Lead in lead-free solder – EDX-720

Importance of the Topic

The restriction of hazardous substances such as lead and cadmium in electrical and electronic equipment has been mandated by regulations including RoHS, WEEE and the German ElektroG. Accurate, fast and non-destructive analytical methods for monitoring these elements are essential to ensure compliance in production, recycling and quality control of electronic components.

Objectives and Study Overview

This study evaluates two complementary techniques for determination of lead and cadmium in electronic materials and polymers. The first part focuses on quantifying lead in solder standards using energy-dispersive X-ray fluorescence (EDX) with the Shimadzu EDX-720. The second part examines cadmium measurement in polymer samples via atomic absorption spectrometry (AAS) using the Shimadzu AA-6300 system.

Methodology and Instrumentation

EDX-720 measurements were carried out on six certified lead-containing solder standards spanning 250–1 830 ppm Pb. A 300 s live time was used for each spectrum, targeting the Pb Lβ1 line. Detection limits were calculated from the calibration curve according to standard criteria (3σ/k·√Iback·T).

AAS determinations of cadmium were performed on polymer digests. Flame atomization covered 0.1–0.4 mg/L Cd, while electrothermal measurements targeted 0.1–0.4 µg/L. Both deuterium and high-speed self-reversal background compensation methods were evaluated to avoid spectral interferences at 228.8 nm.

Used Instrumentation

• Shimadzu EDX-720 energy-dispersive X-ray fluorescence spectrometer
• Shimadzu AA-6300 atomic absorption spectrometer
• GFA-EX7i graphite furnace accessory for electrothermal atomization

Main Results and Discussion

EDX-720 delivered a lead detection limit of 24.8 ppm (300 s analysis) well below the 1 000 ppm regulatory threshold. Reproducibility tests on the 262 ppm standard yielded 259.3 ± 7.4 ppm (CV 2.9 %), demonstrating high precision without sample preparation. The large sample chamber accommodates both solids and liquids, enabling rapid screening across Na–U elements.

AAS calibration for cadmium showed linear response in both flame and furnace modes. Deuterium background correction proved inadequate due to overlap from arsenic and iron, whereas the self-reversal technique ensured accurate baseline subtraction. Routine polymer analyses yielded reliable Cd quantification in compliance with ElektroG requirements.

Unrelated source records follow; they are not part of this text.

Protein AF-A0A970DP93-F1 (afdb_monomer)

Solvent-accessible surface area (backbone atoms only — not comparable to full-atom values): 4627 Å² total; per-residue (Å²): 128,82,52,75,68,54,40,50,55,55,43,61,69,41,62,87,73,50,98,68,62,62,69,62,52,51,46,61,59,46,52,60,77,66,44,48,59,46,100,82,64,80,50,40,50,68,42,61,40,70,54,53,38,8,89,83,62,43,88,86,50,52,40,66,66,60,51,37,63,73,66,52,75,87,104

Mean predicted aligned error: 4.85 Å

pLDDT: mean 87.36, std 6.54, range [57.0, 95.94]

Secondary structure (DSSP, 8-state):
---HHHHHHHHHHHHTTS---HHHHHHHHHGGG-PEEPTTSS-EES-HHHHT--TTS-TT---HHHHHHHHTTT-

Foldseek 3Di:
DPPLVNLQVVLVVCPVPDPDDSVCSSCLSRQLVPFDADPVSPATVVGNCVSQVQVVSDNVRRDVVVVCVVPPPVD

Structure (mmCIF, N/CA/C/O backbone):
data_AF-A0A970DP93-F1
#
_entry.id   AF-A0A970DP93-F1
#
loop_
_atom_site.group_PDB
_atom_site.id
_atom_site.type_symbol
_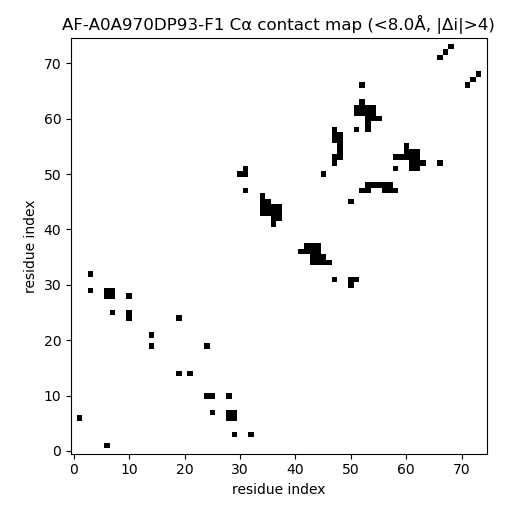atom_site.label_atom_id
_atom_site.label_alt_id
_atom_site.label_comp_id
_atom_site.label_asym_id
_atom_site.label_entity_id
_atom_site.label_seq_id
_atom_site.pdbx_PDB_ins_code
_atom_site.Cartn_x
_atom_site.Cartn_y
_atom_site.Cartn_z
_atom_site.occupancy
_atom_site.B_iso_or_equiv
_atom_site.auth_seq_id
_atom_site.auth_comp_id
_atom_site.auth_asym_id
_atom_site.auth_atom_id
_atom_site.pdbx_PDB_model_num
ATOM 1 N N . MET A 1 1 ? 8.428 -12.954 -3.922 1.00 57.00 1 MET A N 1
ATOM 2 C CA . MET A 1 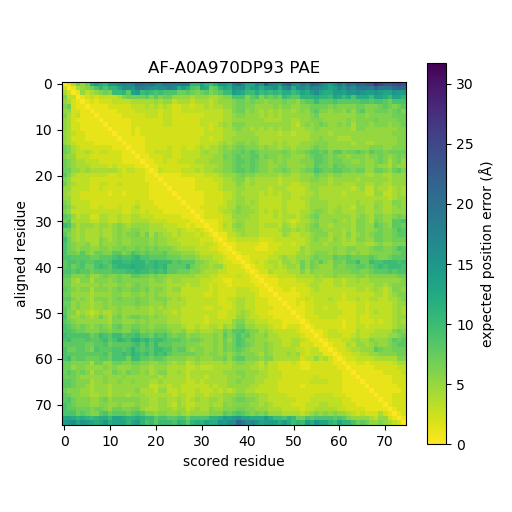1 ? 7.181 -12.236 -4.245 1.00 57.00 1 MET A CA 1
ATOM 3 C C . MET A 1 1 ? 6.078 -13.019 -3.571 1.00 57.00 1 MET A C 1
ATOM 5 O O . MET A 1 1 ? 6.010 -14.223 -3.808 1.00 57.00 1 MET A O 1
ATOM 9 N N . ALA A 1 2 ? 5.327 -12.414 -2.652 1.00 61.09 2 ALA A N 1
ATOM 10 C CA . ALA A 1 2 ? 4.106 -13.062 -2.196 1.00 61.09 2 ALA A CA 1
ATOM 11 C C . ALA A 1 2 ? 3.188 -13.199 -3.419 1.00 61.09 2 ALA A C 1
ATOM 13 O O . ALA A 1 2 ? 3.205 -12.358 -4.313 1.00 61.09 2 ALA A O 1
ATOM 14 N N . THR A 1 3 ? 2.475 -14.312 -3.536 1.00 74.69 3 THR A N 1
ATOM 15 C CA . THR A 1 3 ? 1.498 -14.438 -4.623 1.00 74.69 3 THR A CA 1
ATOM 16 C C . THR A 1 3 ? 0.329 -13.504 -4.331 1.00 74.69 3 THR A C 1
ATOM 18 O O . THR A 1 3 ? 0.012 -13.302 -3.160 1.00 74.69 3 THR A O 1
ATOM 21 N N . TRP A 1 4 ? -0.361 -12.986 -5.349 1.00 78.00 4 TRP A N 1
ATOM 22 C CA . TRP A 1 4 ? -1.550 -12.140 -5.145 1.00 78.00 4 TRP A CA 1
ATOM 23 C C . TRP A 1 4 ? -2.581 -12.795 -4.208 1.00 78.00 4 TRP A C 1
ATOM 25 O O . TRP A 1 4 ? -3.205 -12.138 -3.382 1.00 78.00 4 TRP A O 1
ATOM 35 N N . MET A 1 5 ? -2.682 -14.127 -4.250 1.00 84.50 5 MET A N 1
ATOM 36 C CA . MET A 1 5 ? -3.552 -14.899 -3.363 1.00 84.50 5 MET A CA 1
ATOM 37 C C . MET A 1 5 ? -3.165 -14.791 -1.878 1.00 84.50 5 MET A C 1
ATOM 39 O O . MET A 1 5 ? -4.023 -14.873 -1.005 1.00 84.50 5 MET A O 1
ATOM 43 N N . SER A 1 6 ? -1.881 -14.605 -1.570 1.00 88.38 6 SER A N 1
ATOM 44 C CA . SER A 1 6 ? -1.406 -14.391 -0.200 1.00 88.38 6 SER A CA 1
ATOM 45 C C . SER A 1 6 ? -1.907 -13.058 0.356 1.00 88.38 6 SER A C 1
ATOM 47 O O . SER A 1 6 ? -2.360 -13.026 1.496 1.00 88.38 6 SER A O 1
ATOM 49 N N . HIS A 1 7 ? -1.890 -11.996 -0.455 1.00 87.88 7 HIS A N 1
ATOM 50 C CA . HIS A 1 7 ? -2.411 -10.682 -0.069 1.00 87.88 7 HIS A CA 1
ATOM 51 C C . HIS A 1 7 ? -3.910 -10.742 0.234 1.00 87.88 7 HIS A C 1
ATOM 53 O O . HIS A 1 7 ? -4.335 -10.270 1.285 1.00 87.88 7 HIS A O 1
AT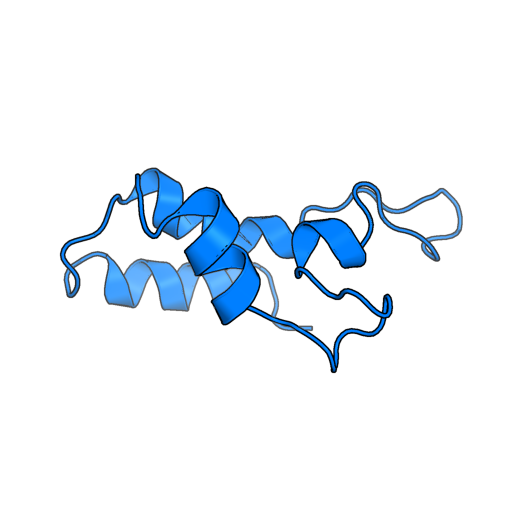OM 59 N N . PHE A 1 8 ? -4.695 -11.416 -0.614 1.00 88.81 8 PHE A N 1
ATOM 60 C CA . PHE A 1 8 ? -6.130 -11.580 -0.367 1.00 88.81 8 PHE A CA 1
ATOM 61 C C . PHE A 1 8 ? -6.436 -12.363 0.907 1.00 88.81 8 PHE A C 1
ATOM 63 O O . PHE A 1 8 ? -7.310 -11.953 1.656 1.00 88.81 8 PHE A O 1
ATOM 70 N N . ARG A 1 9 ? -5.705 -13.447 1.199 1.00 91.62 9 ARG A N 1
ATOM 71 C CA . ARG A 1 9 ? -5.921 -14.218 2.438 1.00 91.62 9 ARG A CA 1
ATOM 72 C C . ARG A 1 9 ? -5.646 -13.405 3.698 1.00 91.62 9 ARG A C 1
ATOM 74 O O . ARG A 1 9 ? -6.342 -13.573 4.692 1.00 91.62 9 ARG A O 1
ATOM 81 N N . VAL A 1 10 ? -4.613 -12.564 3.670 1.00 89.44 10 VAL A N 1
ATOM 82 C CA . VAL A 1 10 ? -4.301 -11.677 4.796 1.00 89.44 10 VAL A CA 1
ATOM 83 C C . VAL A 1 10 ? -5.377 -10.606 4.928 1.00 89.44 10 VAL A C 1
ATOM 85 O O . VAL A 1 10 ? -5.872 -10.403 6.030 1.00 89.44 10 VAL A O 1
ATOM 88 N N . ALA A 1 11 ? -5.771 -9.967 3.822 1.00 91.50 11 ALA A N 1
ATOM 89 C CA . ALA A 1 11 ? -6.818 -8.953 3.838 1.00 91.50 11 ALA A CA 1
ATOM 90 C C . ALA A 1 11 ? -8.141 -9.521 4.380 1.00 91.50 11 ALA A C 1
ATOM 92 O O . ALA A 1 11 ? -8.668 -8.981 5.345 1.00 91.50 11 ALA A O 1
ATOM 93 N N . ASP A 1 12 ? -8.600 -10.651 3.833 1.00 93.00 12 ASP A N 1
ATOM 94 C CA . ASP A 1 12 ? -9.824 -11.363 4.229 1.00 93.00 12 ASP A CA 1
ATOM 95 C C . ASP A 1 12 ? -9.859 -11.671 5.731 1.00 93.00 12 ASP A C 1
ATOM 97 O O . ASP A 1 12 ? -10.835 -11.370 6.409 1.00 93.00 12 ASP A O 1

Benefits and Practical Applications

• Non-destructive, rapid screening of solder and electronic components for lead content
• High sensitivity and reproducibility suitable for regulatory compliance
• Wide elemental coverage (Na to U) in solid and liquid matrices without extensive sample preparation
• Robust AAS workflows enabling routine monitoring of cadmium and other hazardous metals in polymers and consumer goods

Future Trends and Applications

Advances in detector technology, miniaturized XRF modules and integrated fundamental-parameter methods will further reduce calibration needs. Automation of sample handling and data processing will increase throughput for large-scale compliance labs. Emerging regulations on additional elements and nanomaterials will drive adaptation of both EDX and AAS platforms to meet stricter detection limits and broadened analyte scope.

Conclusion

The combined use of EDX-720 and AA-6300/AAS provides a comprehensive analytical solution for monitoring lead and cadmium in electronic and polymeric materials. The methods achieve regulatory detection limits, high precision and minimal preparation, supporting quality control and environmental compliance across the electronics industry.

Reference

No external literature references were provided within the original application note.